Unseparated pairs and fixed points in random permutations

TL;DR

This paper explores the distribution of certain element sets in random permutations, providing multiple proofs and extending results to circular permutations, with implications for understanding fixed points and related structures.

Contribution

It offers three different proofs of a key distributional fact in permutations and extends the analysis to circular permutations and commutators, with bounds on distributional approximations.

Findings

The set of elements where \Pi(k+1) = \\Pi(k) + 1 has the same distribution as fixed points in [n-1].

Distribution of analogous sets in circular permutations is characterized.

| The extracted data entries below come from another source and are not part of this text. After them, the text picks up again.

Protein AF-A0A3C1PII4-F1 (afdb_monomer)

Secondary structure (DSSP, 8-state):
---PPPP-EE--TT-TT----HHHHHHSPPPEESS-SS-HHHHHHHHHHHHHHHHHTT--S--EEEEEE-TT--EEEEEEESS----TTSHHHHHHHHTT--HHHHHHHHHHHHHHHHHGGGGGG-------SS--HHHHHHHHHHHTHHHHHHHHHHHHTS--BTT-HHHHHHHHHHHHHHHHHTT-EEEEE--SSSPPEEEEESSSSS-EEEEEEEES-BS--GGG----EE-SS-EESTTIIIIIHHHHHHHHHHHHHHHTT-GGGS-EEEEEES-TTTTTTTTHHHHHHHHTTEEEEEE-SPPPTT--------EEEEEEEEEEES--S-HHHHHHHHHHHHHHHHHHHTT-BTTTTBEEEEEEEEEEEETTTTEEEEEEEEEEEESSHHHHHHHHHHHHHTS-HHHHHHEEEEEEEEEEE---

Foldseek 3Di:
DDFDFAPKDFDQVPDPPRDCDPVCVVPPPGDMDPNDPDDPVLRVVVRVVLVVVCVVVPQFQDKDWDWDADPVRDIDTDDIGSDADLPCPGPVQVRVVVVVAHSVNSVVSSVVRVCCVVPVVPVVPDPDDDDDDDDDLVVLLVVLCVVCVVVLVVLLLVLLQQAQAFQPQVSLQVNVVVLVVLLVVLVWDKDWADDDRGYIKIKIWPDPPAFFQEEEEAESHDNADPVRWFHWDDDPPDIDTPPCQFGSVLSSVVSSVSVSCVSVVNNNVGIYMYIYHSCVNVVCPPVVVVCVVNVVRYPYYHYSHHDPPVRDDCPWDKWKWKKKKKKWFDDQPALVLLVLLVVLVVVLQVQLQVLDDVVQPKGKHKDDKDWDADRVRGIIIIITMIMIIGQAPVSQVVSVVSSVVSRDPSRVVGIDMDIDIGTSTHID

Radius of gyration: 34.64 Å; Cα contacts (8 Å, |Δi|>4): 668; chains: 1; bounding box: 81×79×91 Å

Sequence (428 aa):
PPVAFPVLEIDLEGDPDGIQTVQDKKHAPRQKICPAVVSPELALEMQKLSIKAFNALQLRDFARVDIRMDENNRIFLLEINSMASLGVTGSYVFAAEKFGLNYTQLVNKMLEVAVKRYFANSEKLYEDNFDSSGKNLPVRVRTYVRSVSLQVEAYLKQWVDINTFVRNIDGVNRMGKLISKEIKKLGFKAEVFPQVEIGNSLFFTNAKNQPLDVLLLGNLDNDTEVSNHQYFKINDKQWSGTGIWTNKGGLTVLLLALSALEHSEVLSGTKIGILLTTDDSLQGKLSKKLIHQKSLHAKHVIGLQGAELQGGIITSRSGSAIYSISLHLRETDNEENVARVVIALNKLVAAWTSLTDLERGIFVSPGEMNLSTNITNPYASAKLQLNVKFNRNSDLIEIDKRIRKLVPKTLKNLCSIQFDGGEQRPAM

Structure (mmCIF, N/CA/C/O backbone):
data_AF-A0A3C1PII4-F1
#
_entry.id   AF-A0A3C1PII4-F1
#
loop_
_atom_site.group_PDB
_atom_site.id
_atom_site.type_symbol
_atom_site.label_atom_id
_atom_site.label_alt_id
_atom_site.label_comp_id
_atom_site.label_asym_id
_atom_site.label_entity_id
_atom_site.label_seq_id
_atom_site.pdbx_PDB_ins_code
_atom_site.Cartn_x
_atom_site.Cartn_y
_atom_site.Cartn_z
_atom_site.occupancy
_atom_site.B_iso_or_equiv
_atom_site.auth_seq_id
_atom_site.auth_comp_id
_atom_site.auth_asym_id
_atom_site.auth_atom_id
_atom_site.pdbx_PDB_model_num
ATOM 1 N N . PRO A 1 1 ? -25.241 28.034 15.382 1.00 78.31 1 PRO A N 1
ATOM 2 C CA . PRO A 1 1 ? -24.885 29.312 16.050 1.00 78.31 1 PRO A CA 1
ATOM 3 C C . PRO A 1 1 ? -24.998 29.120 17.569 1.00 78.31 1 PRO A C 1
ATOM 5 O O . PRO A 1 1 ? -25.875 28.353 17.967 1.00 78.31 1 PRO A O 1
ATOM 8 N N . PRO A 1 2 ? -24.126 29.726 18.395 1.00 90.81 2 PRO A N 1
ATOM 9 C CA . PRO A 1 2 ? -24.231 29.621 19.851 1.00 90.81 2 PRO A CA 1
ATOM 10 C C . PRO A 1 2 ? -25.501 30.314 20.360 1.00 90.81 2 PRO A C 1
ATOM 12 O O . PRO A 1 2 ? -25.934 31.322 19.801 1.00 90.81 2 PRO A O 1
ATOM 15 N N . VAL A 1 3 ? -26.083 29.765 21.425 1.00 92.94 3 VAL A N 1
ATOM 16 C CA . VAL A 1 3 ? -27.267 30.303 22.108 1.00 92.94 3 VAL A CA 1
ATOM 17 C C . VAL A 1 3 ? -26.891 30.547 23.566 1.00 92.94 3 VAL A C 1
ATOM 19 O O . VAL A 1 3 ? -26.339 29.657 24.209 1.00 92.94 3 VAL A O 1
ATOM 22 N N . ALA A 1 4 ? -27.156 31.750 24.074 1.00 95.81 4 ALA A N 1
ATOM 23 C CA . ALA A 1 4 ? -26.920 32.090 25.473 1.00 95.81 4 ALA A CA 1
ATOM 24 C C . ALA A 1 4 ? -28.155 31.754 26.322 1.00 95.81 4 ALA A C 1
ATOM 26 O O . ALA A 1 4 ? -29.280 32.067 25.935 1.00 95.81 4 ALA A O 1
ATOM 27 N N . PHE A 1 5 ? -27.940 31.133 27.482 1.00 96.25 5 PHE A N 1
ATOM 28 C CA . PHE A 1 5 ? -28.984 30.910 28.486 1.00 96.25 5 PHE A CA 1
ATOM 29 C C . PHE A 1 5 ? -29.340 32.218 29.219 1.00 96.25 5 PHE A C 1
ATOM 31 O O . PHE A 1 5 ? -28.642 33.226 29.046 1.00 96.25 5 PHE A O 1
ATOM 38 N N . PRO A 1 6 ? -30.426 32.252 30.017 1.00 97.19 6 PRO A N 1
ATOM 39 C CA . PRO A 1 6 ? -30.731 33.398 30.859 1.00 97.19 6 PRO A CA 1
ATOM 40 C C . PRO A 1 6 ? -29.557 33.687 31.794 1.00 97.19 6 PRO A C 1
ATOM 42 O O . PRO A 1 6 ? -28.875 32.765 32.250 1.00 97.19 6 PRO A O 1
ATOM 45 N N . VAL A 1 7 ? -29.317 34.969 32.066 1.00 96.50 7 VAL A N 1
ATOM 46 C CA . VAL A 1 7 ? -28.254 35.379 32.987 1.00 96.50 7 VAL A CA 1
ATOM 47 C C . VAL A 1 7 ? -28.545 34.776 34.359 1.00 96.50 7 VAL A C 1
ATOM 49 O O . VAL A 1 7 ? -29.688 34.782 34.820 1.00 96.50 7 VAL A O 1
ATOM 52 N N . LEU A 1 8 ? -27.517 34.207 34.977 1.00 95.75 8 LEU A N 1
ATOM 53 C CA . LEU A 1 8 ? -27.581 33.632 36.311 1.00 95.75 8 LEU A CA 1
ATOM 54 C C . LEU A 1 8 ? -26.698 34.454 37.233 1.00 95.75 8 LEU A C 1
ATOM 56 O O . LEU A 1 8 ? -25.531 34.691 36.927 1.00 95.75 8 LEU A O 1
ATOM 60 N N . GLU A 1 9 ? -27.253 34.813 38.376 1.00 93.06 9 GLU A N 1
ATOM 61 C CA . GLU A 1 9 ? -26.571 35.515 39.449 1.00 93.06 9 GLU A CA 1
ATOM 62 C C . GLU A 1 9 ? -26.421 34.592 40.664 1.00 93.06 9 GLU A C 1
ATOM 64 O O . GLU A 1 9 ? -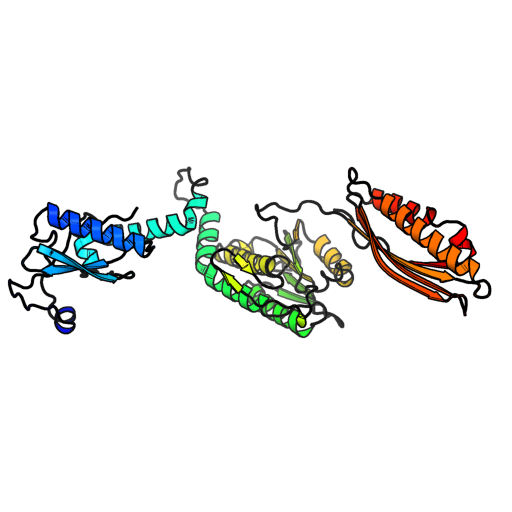27.276 33.741 40.934 1.00 93.06 9 GLU A O 1
ATOM 69 N N . ILE A 1 10 ? -25.299 34.722 41.372 1.00 90.88 10 ILE A N 1
ATOM 70 C CA . ILE A 1 10 ? -25.137 34.122 42.696 1.00 90.88 10 ILE A CA 1
ATOM 71 C C . ILE A 1 10 ? -25.683 35.126 43.698 1.00 90.88 10 ILE A C 1
ATOM 73 O O . ILE A 1 10 ? -25.216 36.258 43.725 1.00 90.88 10 ILE A O 1
ATOM 77 N N . ASP A 1 11 ? -26.644 34.705 44.512 1.00 89.69 11 ASP A N 1
ATOM 78 C CA . ASP A 1 11 ? -27.236 35.565 45.527 1.00 89.69 11 ASP A CA 1
ATOM 79 C C . ASP A 1 11 ? -26.209 35.854 46.628 1.00 89.69 11 ASP A C 1
ATOM 81 O O . ASP A 1 11 ? -25.763 34.954 47.355 1.00 89.69 11 ASP A O 1
ATOM 85 N N . LEU A 1 12 ? -25.791 37.114 46.701 1.00 88.44 12 LEU A N 1
ATOM 86 C CA . LEU A 1 12 ? -24.885 37.627 47.723 1.00 88.44 12 LEU A CA 1
ATOM 87 C C . LEU A 1 12 ? -25.641 38.295 48.877 1.00 88.44 12 LEU A C 1
ATOM 89 O O . LEU A 1 12 ? -25.007 38.902 49.731 1.00 88.44 12 LEU A O 1
ATOM 93 N N . GLU A 1 13 ? -26.973 38.179 48.922 1.00 86.69 13 GLU A N 1
ATOM 94 C CA . GLU A 1 13 ? -27.832 38.708 49.991 1.00 86.69 13 GLU A CA 1
ATOM 95 C C . GLU A 1 13 ? -27.684 40.232 50.189 1.00 86.69 13 GLU A C 1
ATOM 97 O O . GLU A 1 13 ? -27.900 40.762 51.276 1.00 86.69 13 GLU A O 1
ATOM 102 N N . GLY A 1 14 ? -27.316 40.950 49.122 1.00 80.50 14 GLY A N 1
ATOM 103 C CA . GLY A 1 14 ? -27.102 42.400 49.136 1.00 80.50 14 GLY A CA 1
ATOM 104 C C . GLY A 1 14 ? -25.728 42.854 49.641 1.00 80.50 14 GLY A C 1
ATOM 105 O O . GLY A 1 14 ? -25.524 44.056 49.787 1.00 80.50 14 GLY A O 1
ATOM 106 N N . ASP A 1 15 ? -24.790 41.934 49.889 1.00 84.12 15 ASP A N 1
ATOM 107 C CA . ASP A 1 15 ? -23.414 42.258 50.280 1.00 84.12 15 ASP A CA 1
ATOM 108 C C . ASP A 1 15 ? -22.569 42.681 49.054 1.00 84.12 15 ASP A C 1
ATOM 110 O O . ASP A 1 15 ? -22.281 41.833 48.199 1.00 84.12 15 ASP A O 1
ATOM 114 N N . PRO A 1 16 ? -22.145 43.960 48.942 1.00 76.38 16 PRO A N 1
ATOM 115 C CA . PRO A 1 16 ? -21.354 44.443 47.806 1.00 76.38 16 PRO A CA 1
ATOM 116 C C . PRO A 1 16 ? -19.944 43.835 47.743 1.00 76.38 16 PRO A C 1
ATOM 118 O O . PRO A 1 16 ? -19.356 43.768 46.660 1.00 76.38 16 PRO A O 1
ATOM 121 N N . ASP A 1 17 ? -19.424 43.352 48.874 1.00 80.38 17 ASP A N 1
ATOM 122 C CA . ASP A 1 17 ? -18.130 42.672 48.981 1.00 80.38 17 ASP A CA 1
ATOM 123 C C . ASP A 1 17 ? -18.286 41.143 49.074 1.00 80.38 17 ASP A C 1
ATOM 125 O O . ASP A 1 17 ? -17.310 40.402 49.242 1.00 80.38 17 ASP A O 1
ATOM 129 N N . GLY A 1 18 ? -19.520 40.657 48.914 1.00 83.00 18 GLY A N 1
ATOM 130 C CA . GLY A 1 18 ? -19.864 39.251 48.985 1.00 83.00 18 GLY A CA 1
ATOM 131 C C . GLY A 1 18 ? -19.106 38.428 47.946 1.00 83.00 18 GLY A C 1
ATOM 132 O O . GLY A 1 18 ? -19.084 38.721 46.750 1.00 83.00 18 GLY A O 1
ATOM 133 N N . ILE A 1 19 ? -18.510 37.326 48.394 1.00 83.06 19 ILE A N 1
ATOM 134 C CA . ILE A 1 19 ? -17.894 36.332 47.514 1.00 83.06 19 ILE A CA 1
ATOM 135 C C . ILE A 1 19 ? -18.411 34.935 47.848 1.00 83.06 19 ILE A C 1
ATOM 137 O O . ILE A 1 19 ? -18.749 34.624 48.992 1.00 83.06 19 ILE A O 1
ATOM 141 N N . GLN A 1 20 ? -18.459 34.066 46.838 1.00 82.62 20 GLN A N 1
ATOM 142 C CA . GLN A 1 20 ? -18.644 32.632 47.043 1.00 82.62 20 GLN A CA 1
ATOM 143 C C . GLN A 1 20 ? -17.280 31.940 46.993 1.00 82.62 20 GLN A C 1
ATOM 145 O O . GLN A 1 20 ? -16.693 31.749 45.922 1.00 82.62 20 GLN A O 1
ATOM 150 N N . THR A 1 21 ? -16.778 31.547 48.158 1.00 82.88 21 THR A N 1
ATOM 151 C CA . THR A 1 21 ? -15.485 30.880 48.305 1.00 82.88 21 THR A CA 1
ATOM 152 C C . THR A 1 21 ? -15.544 29.410 47.876 1.00 82.88 21 THR A C 1
ATOM 154 O O . THR A 1 21 ? -16.602 28.815 47.655 1.00 82.88 21 THR A O 1
ATOM 157 N N . VAL A 1 22 ? -14.375 28.770 47.764 1.00 77.38 22 VAL A N 1
ATOM 158 C CA . VAL A 1 22 ? -14.285 27.323 47.494 1.00 77.38 22 VAL A CA 1
ATOM 159 C C . VAL A 1 22 ? -14.874 26.493 48.644 1.00 77.38 22 VAL A C 1
ATOM 161 O O . VAL A 1 22 ? -15.400 25.408 48.396 1.00 77.38 22 VAL A O 1
ATOM 164 N N . GLN A 1 23 ? -14.798 26.979 49.888 1.00 79.38 23 GLN A N 1
ATOM 165 C CA . GLN A 1 23 ? -15.388 26.300 51.046 1.00 79.38 23 GLN A CA 1
ATOM 166 C C . GLN A 1 23 ? -16.917 26.341 50.993 1.00 79.38 23 GLN A C 1
ATOM 168 O O . GLN A 1 23 ? -17.535 25.288 51.179 1.00 79.38 23 GLN A O 1
ATOM 173 N N . ASP A 1 24 ? -17.499 27.488 50.625 1.00 81.38 24 ASP A N 1
ATOM 174 C CA . ASP A 1 24 ? -18.948 27.644 50.429 1.00 81.38 24 ASP A CA 1
ATOM 175 C C . ASP A 1 24 ? -19.447 26.664 49.368 1.00 81.38 24 ASP A C 1
ATOM 177 O O . ASP A 1 24 ? -20.380 25.903 49.603 1.00 81.38 24 ASP A O 1
ATOM 181 N N . LYS A 1 25 ? -18.744 26.567 48.231 1.00 76.38 25 LYS A N 1
ATOM 182 C CA . LYS A 1 25 ? -19.085 25.621 47.151 1.00 76.38 25 LYS A CA 1
ATOM 183 C C . LYS A 1 25 ? -19.126 24.155 47.596 1.00 76.38 25 LYS A C 1
ATOM 185 O O . LYS A 1 25 ? -19.812 23.364 46.954 1.00 76.38 25 LYS A O 1
ATOM 190 N N . LYS A 1 26 ? -18.374 23.778 48.636 1.00 75.50 26 LYS A N 1
ATOM 191 C CA . LYS A 1 26 ? -18.284 22.393 49.126 1.00 75.50 26 LYS A CA 1
ATOM 192 C C . LYS A 1 26 ? -19.284 22.069 50.234 1.00 75.50 26 LYS A C 1
ATOM 194 O O . LYS A 1 26 ? -19.745 20.934 50.279 1.00 75.50 26 LYS A O 1
ATOM 199 N N . HIS A 1 27 ? -19.589 23.022 51.113 1.00 77.56 27 HIS A N 1
ATOM 200 C CA . HIS A 1 27 ? -20.344 22.748 52.343 1.00 77.56 27 HIS A CA 1
ATOM 201 C C . HIS A 1 27 ? -21.703 23.452 52.394 1.00 77.56 27 HIS A C 1
ATOM 203 O O . HIS A 1 27 ? -22.666 22.860 52.871 1.00 77.56 27 HIS A O 1
ATOM 209 N N . ALA A 1 28 ? -21.796 24.687 51.896 1.00 80.56 28 ALA A N 1
ATOM 210 C CA . ALA A 1 28 ? -23.005 25.507 51.950 1.00 80.56 28 ALA A CA 1
ATOM 211 C C . ALA A 1 28 ? -23.036 26.482 50.755 1.00 80.56 28 ALA A C 1
ATOM 213 O O . ALA A 1 28 ? -22.690 27.658 50.892 1.00 80.56 28 ALA A O 1
ATOM 214 N N . PRO A 1 29 ? -23.372 26.004 49.544 1.00 80.69 29 PRO A N 1
ATOM 215 C CA . PRO A 1 29 ? -23.345 26.852 48.362 1.00 80.69 29 PRO A CA 1
ATOM 216 C C . PRO A 1 29 ? -24.434 27.926 48.453 1.00 80.69 29 PRO A C 1
ATOM 218 O O . PRO A 1 29 ? -25.606 27.607 48.641 1.00 80.69 29 PRO A O 1
ATOM 221 N N . ARG A 1 30 ? -24.039 29.194 48.272 1.00 86.31 30 ARG A N 1
ATOM 222 C CA . ARG A 1 30 ? -24.971 30.328 48.114 1.00 86.31 30 ARG A CA 1
ATOM 223 C C . ARG A 1 30 ? -26.049 30.055 47.053 1.00 86.31 30 ARG A C 1
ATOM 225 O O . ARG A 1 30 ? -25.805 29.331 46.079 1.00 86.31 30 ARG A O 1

Total variation distance between fixed points of commutators and Poisson distribution is small for large n.

Abstract

In a uniform random permutation \Pi of [n] := {1,2,...,n}, the set of elements k in [n-1] such that \Pi(k+1) = \Pi(k) + 1 has the same distribution as the set of fixed points of \Pi that lie in [n-1]. We give three different proofs of this fact using, respectively, an enumeration relying on the inclusion-exclusion principle, the introduction of two different Markov chains to generate uniform random permutations, and the construction of a combinatorial bijection. We also obtain the distribution of the analogous set for circular permutations that consists of those k in [n] such that \Pi(k+1 mod n) = \Pi(k) + 1 mod n. This latter random set is just the set of fixed points of the commutator [\rho, \Pi], where \rho is the n-cycle (1,2,...,n). We show for a general permutation \eta that, under weak conditions on the number of fixed points and 2-cycles of \eta, the total variation distance between the distribution of the number of fixed points of [\eta,\Pi] and a Poisson distribution with expected value 1 is small when n is large.